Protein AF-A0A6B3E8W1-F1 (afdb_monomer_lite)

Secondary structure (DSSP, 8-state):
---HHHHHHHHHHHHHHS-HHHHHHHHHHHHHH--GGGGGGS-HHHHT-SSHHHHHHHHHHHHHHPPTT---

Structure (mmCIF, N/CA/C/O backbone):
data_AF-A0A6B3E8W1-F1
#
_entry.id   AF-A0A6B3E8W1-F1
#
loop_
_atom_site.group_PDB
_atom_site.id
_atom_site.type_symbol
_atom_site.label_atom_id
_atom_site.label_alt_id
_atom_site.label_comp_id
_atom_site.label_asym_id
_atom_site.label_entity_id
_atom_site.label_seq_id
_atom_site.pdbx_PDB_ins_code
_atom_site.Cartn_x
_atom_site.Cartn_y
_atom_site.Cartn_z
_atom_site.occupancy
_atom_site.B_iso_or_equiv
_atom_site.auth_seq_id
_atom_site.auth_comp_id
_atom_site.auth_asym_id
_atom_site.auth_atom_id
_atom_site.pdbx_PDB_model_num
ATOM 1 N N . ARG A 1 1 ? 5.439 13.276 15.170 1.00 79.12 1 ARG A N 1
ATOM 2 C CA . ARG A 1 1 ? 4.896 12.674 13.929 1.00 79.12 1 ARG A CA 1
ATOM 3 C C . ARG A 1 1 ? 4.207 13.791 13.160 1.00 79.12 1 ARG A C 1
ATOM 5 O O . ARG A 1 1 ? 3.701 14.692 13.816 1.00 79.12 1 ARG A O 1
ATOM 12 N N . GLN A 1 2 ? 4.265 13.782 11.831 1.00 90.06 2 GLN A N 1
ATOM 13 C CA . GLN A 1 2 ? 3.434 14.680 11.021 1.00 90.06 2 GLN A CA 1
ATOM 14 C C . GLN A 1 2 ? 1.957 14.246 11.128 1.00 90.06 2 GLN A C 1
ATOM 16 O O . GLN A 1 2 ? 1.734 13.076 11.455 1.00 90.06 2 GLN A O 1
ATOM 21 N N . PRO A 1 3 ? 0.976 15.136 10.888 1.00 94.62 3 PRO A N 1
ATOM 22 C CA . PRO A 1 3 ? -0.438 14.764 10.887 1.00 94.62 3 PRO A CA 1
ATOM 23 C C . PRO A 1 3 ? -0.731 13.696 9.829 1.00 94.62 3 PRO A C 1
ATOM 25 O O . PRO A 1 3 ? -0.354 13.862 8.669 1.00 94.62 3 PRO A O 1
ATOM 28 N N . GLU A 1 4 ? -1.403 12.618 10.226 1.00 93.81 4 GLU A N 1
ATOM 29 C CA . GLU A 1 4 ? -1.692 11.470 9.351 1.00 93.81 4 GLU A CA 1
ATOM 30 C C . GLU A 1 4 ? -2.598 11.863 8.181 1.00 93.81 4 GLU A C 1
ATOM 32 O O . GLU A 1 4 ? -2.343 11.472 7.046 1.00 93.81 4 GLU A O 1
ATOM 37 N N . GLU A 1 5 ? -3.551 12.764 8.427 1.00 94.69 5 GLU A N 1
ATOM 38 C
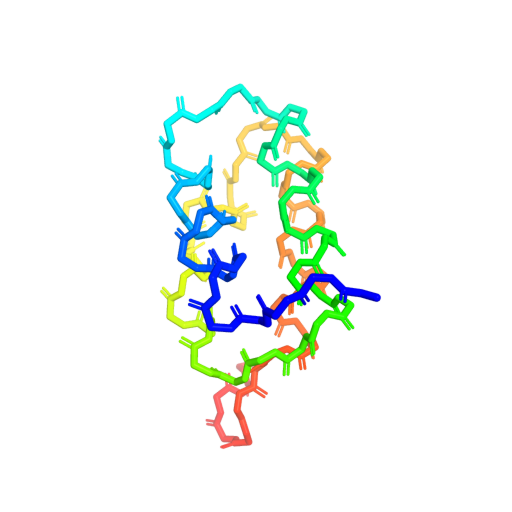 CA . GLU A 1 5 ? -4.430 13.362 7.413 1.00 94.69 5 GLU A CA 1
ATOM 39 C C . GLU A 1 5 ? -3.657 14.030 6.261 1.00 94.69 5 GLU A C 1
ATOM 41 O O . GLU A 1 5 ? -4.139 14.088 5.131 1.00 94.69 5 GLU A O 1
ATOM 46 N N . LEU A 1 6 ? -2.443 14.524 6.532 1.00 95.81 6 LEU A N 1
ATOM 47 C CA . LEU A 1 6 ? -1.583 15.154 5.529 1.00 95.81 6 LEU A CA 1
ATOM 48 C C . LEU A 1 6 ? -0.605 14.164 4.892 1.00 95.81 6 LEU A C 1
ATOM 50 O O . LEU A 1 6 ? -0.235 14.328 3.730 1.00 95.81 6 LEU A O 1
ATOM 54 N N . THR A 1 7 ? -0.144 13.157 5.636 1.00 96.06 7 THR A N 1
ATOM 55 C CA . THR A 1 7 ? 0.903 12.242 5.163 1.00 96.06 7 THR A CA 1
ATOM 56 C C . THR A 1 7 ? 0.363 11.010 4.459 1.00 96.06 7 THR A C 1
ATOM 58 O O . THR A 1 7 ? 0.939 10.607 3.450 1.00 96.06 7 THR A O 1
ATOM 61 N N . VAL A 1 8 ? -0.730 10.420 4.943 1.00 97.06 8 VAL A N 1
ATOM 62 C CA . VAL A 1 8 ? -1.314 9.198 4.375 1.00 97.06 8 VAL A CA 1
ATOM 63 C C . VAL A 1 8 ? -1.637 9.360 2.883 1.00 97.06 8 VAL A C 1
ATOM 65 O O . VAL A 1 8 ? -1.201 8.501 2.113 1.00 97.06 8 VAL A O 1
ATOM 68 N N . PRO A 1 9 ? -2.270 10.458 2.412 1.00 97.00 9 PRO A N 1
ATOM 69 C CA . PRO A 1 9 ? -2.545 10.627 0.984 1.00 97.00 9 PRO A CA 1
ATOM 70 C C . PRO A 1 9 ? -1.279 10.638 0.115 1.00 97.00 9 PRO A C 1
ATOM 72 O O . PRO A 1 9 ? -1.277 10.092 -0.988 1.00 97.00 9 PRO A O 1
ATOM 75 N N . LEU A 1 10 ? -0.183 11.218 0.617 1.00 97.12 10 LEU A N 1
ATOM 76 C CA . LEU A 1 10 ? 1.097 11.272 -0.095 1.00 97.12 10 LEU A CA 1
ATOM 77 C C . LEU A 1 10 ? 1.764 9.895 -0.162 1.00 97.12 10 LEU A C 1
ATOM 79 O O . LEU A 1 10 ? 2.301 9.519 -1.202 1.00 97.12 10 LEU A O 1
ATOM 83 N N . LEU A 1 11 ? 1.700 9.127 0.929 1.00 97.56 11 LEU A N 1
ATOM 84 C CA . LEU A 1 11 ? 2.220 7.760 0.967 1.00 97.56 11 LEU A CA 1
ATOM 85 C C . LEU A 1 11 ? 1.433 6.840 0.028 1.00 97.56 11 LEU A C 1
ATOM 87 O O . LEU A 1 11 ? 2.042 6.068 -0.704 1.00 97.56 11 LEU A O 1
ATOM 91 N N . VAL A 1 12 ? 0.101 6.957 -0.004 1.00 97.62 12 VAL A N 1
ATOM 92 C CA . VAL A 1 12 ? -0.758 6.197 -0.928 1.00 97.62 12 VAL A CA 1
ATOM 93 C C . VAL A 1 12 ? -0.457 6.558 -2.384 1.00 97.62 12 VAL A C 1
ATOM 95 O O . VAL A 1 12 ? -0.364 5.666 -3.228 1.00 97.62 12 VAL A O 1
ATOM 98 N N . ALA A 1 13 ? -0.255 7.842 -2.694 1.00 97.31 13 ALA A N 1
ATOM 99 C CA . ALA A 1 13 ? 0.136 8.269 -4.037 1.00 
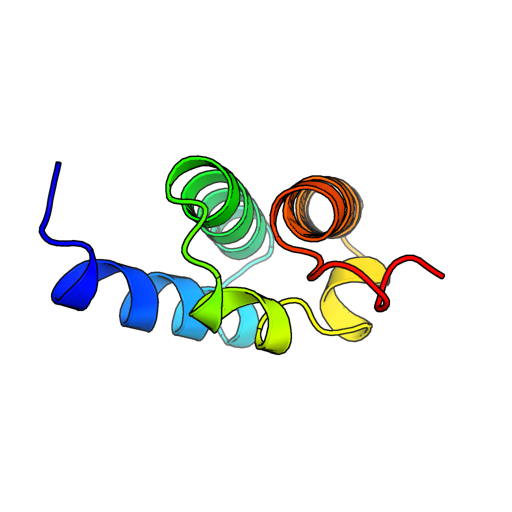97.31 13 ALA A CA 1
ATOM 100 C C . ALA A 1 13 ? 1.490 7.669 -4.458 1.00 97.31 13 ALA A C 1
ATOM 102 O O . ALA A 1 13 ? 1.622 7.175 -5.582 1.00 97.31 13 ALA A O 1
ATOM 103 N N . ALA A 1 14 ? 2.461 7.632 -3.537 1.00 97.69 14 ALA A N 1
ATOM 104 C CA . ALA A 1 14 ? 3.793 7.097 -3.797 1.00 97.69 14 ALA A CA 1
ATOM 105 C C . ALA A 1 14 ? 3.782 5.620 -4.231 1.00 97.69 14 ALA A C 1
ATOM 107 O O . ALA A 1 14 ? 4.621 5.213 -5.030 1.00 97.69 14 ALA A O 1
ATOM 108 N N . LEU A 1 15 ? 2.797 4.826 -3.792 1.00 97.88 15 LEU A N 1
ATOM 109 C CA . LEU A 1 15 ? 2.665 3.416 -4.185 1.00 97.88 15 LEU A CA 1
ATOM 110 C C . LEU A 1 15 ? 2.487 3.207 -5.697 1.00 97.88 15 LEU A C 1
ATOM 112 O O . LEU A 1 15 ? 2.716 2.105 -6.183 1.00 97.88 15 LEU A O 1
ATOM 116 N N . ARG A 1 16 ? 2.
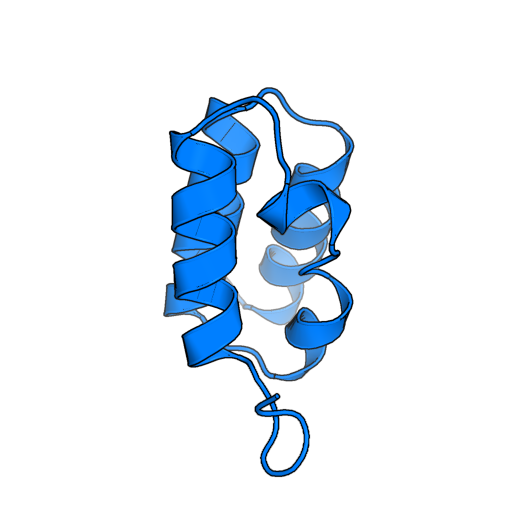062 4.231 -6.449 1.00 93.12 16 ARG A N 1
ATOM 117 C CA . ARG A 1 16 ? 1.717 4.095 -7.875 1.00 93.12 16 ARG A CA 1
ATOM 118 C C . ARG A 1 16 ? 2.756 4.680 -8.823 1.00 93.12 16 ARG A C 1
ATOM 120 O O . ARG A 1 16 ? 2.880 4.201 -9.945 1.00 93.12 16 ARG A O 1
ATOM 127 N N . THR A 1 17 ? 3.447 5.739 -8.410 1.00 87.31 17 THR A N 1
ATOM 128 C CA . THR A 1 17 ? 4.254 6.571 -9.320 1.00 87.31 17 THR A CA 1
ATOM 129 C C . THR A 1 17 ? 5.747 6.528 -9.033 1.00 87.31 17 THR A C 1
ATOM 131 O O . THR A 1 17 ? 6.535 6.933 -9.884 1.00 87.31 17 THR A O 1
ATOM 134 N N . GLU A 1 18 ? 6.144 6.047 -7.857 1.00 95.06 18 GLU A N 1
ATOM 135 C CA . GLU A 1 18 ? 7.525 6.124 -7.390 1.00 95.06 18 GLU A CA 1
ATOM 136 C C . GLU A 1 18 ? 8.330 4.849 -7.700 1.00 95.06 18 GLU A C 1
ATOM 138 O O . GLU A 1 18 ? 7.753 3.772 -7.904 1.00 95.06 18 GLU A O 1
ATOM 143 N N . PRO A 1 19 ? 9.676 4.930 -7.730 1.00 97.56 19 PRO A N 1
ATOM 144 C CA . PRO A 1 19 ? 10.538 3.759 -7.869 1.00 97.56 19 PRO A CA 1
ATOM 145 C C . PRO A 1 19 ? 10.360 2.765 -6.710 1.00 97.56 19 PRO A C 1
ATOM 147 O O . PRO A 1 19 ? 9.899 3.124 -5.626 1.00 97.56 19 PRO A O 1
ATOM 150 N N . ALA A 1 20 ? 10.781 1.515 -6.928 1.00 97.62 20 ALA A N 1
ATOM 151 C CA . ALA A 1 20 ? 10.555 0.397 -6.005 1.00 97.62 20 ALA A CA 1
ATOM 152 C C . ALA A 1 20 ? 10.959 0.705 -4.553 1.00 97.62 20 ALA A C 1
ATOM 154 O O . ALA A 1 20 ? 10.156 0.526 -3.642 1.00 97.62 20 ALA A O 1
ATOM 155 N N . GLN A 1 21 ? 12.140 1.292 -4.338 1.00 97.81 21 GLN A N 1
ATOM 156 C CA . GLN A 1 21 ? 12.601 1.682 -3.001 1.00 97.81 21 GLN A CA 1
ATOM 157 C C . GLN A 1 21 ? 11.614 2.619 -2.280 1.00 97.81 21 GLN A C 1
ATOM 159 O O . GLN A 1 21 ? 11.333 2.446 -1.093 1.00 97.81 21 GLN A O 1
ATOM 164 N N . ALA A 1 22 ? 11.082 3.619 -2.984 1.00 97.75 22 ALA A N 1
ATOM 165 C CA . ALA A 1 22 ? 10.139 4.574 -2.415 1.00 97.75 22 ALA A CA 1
---
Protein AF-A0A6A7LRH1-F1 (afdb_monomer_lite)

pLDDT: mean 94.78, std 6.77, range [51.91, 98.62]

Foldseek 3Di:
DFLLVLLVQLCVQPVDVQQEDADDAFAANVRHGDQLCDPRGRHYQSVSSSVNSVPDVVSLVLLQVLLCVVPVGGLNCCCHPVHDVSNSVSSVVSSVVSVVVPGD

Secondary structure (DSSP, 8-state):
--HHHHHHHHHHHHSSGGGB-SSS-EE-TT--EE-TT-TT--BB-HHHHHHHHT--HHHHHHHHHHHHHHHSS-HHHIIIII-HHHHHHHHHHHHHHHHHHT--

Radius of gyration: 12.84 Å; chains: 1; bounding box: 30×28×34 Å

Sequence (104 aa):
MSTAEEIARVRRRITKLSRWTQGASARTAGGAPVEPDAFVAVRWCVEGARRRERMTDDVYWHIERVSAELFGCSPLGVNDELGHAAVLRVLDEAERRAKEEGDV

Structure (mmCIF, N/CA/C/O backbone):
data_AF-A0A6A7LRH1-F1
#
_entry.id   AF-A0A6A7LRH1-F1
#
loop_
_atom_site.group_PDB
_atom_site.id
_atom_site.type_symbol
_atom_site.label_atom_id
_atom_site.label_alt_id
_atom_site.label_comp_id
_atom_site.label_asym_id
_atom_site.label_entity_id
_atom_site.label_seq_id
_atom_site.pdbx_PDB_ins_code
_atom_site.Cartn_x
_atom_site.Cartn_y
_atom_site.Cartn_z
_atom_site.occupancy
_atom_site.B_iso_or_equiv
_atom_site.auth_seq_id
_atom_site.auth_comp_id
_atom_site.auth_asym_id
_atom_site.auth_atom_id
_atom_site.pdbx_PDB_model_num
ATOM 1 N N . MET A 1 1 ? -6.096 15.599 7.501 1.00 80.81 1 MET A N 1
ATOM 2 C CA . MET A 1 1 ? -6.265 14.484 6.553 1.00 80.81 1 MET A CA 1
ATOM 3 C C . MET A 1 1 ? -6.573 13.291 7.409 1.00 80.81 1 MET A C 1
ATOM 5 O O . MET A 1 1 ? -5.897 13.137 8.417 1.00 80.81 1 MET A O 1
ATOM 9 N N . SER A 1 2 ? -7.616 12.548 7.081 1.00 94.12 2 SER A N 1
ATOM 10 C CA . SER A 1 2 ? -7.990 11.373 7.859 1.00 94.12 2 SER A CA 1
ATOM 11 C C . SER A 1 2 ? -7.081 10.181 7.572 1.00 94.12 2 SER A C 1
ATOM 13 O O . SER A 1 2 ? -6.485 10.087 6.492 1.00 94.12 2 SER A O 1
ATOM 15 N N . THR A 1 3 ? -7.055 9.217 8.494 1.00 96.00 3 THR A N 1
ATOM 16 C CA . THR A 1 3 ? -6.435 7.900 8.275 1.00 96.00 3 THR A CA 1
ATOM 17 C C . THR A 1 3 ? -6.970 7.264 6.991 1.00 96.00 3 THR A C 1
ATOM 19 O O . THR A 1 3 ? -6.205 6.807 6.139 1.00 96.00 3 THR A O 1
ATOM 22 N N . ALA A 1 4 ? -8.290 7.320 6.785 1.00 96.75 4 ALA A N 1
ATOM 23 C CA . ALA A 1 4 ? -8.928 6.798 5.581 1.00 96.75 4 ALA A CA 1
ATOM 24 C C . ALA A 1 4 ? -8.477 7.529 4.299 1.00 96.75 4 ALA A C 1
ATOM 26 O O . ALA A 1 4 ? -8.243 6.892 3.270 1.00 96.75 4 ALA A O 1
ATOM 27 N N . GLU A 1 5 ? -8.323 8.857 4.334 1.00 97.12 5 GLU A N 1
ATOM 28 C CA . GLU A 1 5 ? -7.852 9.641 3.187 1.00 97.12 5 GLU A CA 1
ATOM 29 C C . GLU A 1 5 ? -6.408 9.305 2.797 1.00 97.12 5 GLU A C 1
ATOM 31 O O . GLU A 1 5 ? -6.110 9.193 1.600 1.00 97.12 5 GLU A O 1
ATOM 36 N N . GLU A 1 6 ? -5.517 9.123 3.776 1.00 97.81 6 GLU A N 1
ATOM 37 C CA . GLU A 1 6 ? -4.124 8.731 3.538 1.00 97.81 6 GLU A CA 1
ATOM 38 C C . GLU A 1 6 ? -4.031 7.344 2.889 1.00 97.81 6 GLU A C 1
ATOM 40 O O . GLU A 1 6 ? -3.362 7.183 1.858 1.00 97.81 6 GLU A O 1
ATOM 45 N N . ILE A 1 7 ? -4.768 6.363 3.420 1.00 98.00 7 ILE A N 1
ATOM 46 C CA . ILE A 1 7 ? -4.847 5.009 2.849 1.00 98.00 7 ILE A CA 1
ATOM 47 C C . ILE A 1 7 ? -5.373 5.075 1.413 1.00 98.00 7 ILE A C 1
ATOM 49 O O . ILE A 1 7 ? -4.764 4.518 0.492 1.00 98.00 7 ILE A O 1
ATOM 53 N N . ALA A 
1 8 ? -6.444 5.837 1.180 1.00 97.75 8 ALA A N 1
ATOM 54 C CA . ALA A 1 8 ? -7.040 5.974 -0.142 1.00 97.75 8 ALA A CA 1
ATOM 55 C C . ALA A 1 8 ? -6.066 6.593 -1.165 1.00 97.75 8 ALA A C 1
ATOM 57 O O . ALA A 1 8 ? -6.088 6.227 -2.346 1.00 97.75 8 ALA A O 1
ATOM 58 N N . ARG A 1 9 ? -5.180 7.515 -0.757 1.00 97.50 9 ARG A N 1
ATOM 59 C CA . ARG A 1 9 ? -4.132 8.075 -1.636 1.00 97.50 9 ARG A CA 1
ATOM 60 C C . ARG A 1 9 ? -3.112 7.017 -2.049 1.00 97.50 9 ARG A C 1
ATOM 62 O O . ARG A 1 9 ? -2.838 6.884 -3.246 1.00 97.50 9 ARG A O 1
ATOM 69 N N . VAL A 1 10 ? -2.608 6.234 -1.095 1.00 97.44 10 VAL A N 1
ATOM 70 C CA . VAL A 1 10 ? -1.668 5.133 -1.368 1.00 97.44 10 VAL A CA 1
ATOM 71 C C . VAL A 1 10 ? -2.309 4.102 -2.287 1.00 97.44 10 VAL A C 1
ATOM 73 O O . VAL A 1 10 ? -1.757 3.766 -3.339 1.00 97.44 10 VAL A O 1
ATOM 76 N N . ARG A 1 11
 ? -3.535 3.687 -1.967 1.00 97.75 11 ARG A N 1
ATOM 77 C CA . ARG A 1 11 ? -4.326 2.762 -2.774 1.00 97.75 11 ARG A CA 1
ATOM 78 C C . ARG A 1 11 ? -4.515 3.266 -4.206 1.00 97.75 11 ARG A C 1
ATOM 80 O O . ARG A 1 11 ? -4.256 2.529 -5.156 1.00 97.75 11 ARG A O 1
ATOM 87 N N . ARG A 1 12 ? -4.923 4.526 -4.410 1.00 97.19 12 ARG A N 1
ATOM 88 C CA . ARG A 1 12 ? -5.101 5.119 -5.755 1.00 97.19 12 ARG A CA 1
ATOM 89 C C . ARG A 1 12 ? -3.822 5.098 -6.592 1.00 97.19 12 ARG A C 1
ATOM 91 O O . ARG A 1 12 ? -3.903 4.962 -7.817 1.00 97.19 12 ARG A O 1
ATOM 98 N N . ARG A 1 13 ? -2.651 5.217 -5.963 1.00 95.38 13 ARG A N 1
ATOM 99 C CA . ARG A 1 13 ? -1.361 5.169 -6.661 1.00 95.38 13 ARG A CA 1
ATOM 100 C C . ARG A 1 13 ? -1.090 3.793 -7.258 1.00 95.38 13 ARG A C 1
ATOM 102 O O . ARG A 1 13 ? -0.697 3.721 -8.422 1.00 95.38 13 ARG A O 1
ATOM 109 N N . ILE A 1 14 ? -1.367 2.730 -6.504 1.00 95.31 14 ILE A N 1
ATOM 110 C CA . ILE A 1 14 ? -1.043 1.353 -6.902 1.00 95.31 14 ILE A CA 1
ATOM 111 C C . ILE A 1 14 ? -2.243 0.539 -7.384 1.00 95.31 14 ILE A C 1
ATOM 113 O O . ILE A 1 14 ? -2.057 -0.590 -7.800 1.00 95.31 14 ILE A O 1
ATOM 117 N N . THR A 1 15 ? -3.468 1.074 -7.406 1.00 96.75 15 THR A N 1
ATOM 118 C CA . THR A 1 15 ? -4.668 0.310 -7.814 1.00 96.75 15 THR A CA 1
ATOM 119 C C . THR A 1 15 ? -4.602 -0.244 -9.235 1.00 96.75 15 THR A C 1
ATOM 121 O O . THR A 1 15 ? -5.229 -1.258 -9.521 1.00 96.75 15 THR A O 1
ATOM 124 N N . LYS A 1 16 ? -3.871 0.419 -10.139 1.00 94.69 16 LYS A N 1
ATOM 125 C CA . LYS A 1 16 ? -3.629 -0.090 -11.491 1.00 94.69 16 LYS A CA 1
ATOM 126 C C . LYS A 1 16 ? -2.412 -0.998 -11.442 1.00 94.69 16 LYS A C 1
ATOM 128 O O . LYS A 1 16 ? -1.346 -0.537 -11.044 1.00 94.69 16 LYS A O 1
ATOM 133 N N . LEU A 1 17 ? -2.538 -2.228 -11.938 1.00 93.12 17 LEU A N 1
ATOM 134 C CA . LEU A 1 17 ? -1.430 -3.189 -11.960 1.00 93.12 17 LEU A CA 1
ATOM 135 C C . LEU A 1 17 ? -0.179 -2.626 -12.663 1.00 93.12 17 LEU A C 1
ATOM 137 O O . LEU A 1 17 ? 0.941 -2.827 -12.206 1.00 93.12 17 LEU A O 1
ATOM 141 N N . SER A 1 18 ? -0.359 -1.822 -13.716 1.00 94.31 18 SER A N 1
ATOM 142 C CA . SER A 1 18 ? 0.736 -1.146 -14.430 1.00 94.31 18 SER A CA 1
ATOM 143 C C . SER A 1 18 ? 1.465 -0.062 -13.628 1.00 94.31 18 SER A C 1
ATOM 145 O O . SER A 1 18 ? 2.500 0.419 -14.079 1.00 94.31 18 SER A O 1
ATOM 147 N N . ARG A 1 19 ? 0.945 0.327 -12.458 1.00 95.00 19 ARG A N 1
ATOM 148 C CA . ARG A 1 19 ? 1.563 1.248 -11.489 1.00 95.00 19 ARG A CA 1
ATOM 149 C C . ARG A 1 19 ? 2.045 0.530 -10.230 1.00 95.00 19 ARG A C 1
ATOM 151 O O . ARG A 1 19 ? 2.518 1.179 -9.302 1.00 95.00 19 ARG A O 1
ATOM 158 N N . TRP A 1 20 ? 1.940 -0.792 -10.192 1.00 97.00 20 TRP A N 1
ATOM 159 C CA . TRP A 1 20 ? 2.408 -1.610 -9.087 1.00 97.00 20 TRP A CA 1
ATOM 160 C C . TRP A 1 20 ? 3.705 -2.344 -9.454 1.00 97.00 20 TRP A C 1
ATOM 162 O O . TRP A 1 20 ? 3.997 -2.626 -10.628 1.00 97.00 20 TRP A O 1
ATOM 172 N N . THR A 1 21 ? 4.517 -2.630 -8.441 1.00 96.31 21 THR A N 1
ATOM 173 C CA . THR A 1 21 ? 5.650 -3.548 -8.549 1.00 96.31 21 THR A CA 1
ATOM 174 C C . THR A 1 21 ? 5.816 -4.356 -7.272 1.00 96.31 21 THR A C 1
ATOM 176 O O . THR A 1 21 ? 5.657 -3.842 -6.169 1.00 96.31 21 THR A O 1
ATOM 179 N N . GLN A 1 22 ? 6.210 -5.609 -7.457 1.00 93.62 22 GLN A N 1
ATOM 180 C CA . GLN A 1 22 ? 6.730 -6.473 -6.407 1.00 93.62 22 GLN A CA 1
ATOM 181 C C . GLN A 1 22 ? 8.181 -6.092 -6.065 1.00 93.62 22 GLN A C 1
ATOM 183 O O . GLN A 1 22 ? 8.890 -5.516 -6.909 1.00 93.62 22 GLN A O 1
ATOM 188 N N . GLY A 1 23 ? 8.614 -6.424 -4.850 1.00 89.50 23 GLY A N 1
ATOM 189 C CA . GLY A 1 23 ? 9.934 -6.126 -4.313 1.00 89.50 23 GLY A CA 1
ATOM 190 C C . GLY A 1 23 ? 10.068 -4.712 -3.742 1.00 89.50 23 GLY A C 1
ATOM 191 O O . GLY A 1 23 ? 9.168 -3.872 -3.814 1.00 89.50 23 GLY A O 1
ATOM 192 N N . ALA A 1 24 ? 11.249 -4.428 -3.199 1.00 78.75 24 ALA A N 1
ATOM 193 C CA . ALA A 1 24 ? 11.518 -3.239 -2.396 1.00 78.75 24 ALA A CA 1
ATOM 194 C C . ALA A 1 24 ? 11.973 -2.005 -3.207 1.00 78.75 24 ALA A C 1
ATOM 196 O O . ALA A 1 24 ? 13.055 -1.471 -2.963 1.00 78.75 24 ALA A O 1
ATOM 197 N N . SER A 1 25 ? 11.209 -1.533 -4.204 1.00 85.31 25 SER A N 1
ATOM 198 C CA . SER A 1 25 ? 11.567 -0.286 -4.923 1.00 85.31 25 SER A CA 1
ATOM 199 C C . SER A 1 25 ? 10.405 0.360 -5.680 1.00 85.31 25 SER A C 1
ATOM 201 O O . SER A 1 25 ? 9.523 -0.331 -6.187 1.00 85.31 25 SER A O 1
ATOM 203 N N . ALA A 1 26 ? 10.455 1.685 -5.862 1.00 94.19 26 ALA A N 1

EXERCISE BRIEF: Set down exactly the lines above, from the line containing "CA . GLU A 1 5 ? -4.430" through the line containing "ATOM 48 C C". Skip the pictures.

WRITTEN RESPONSE:
 CA . GLU A 1 5 ? -4.430 13.362 7.413 1.00 94.69 5 GLU A CA 1
ATOM 39 C C . GLU A 1 5 ? -3.657 14.030 6.261 1.00 94.69 5 GLU A C 1
ATOM 41 O O . GLU A 1 5 ? -4.139 14.088 5.131 1.00 94.69 5 GLU A O 1
ATOM 46 N N . LEU A 1 6 ? -2.443 14.524 6.532 1.00 95.81 6 LEU A N 1
ATOM 47 C CA . LEU A 1 6 ? -1.583 15.154 5.529 1.00 95.81 6 LEU A CA 1
ATOM 48 C C . LEU A 1 6 ? -0.605 14.164 4.892 1.00 95.81 6 LEU A C 1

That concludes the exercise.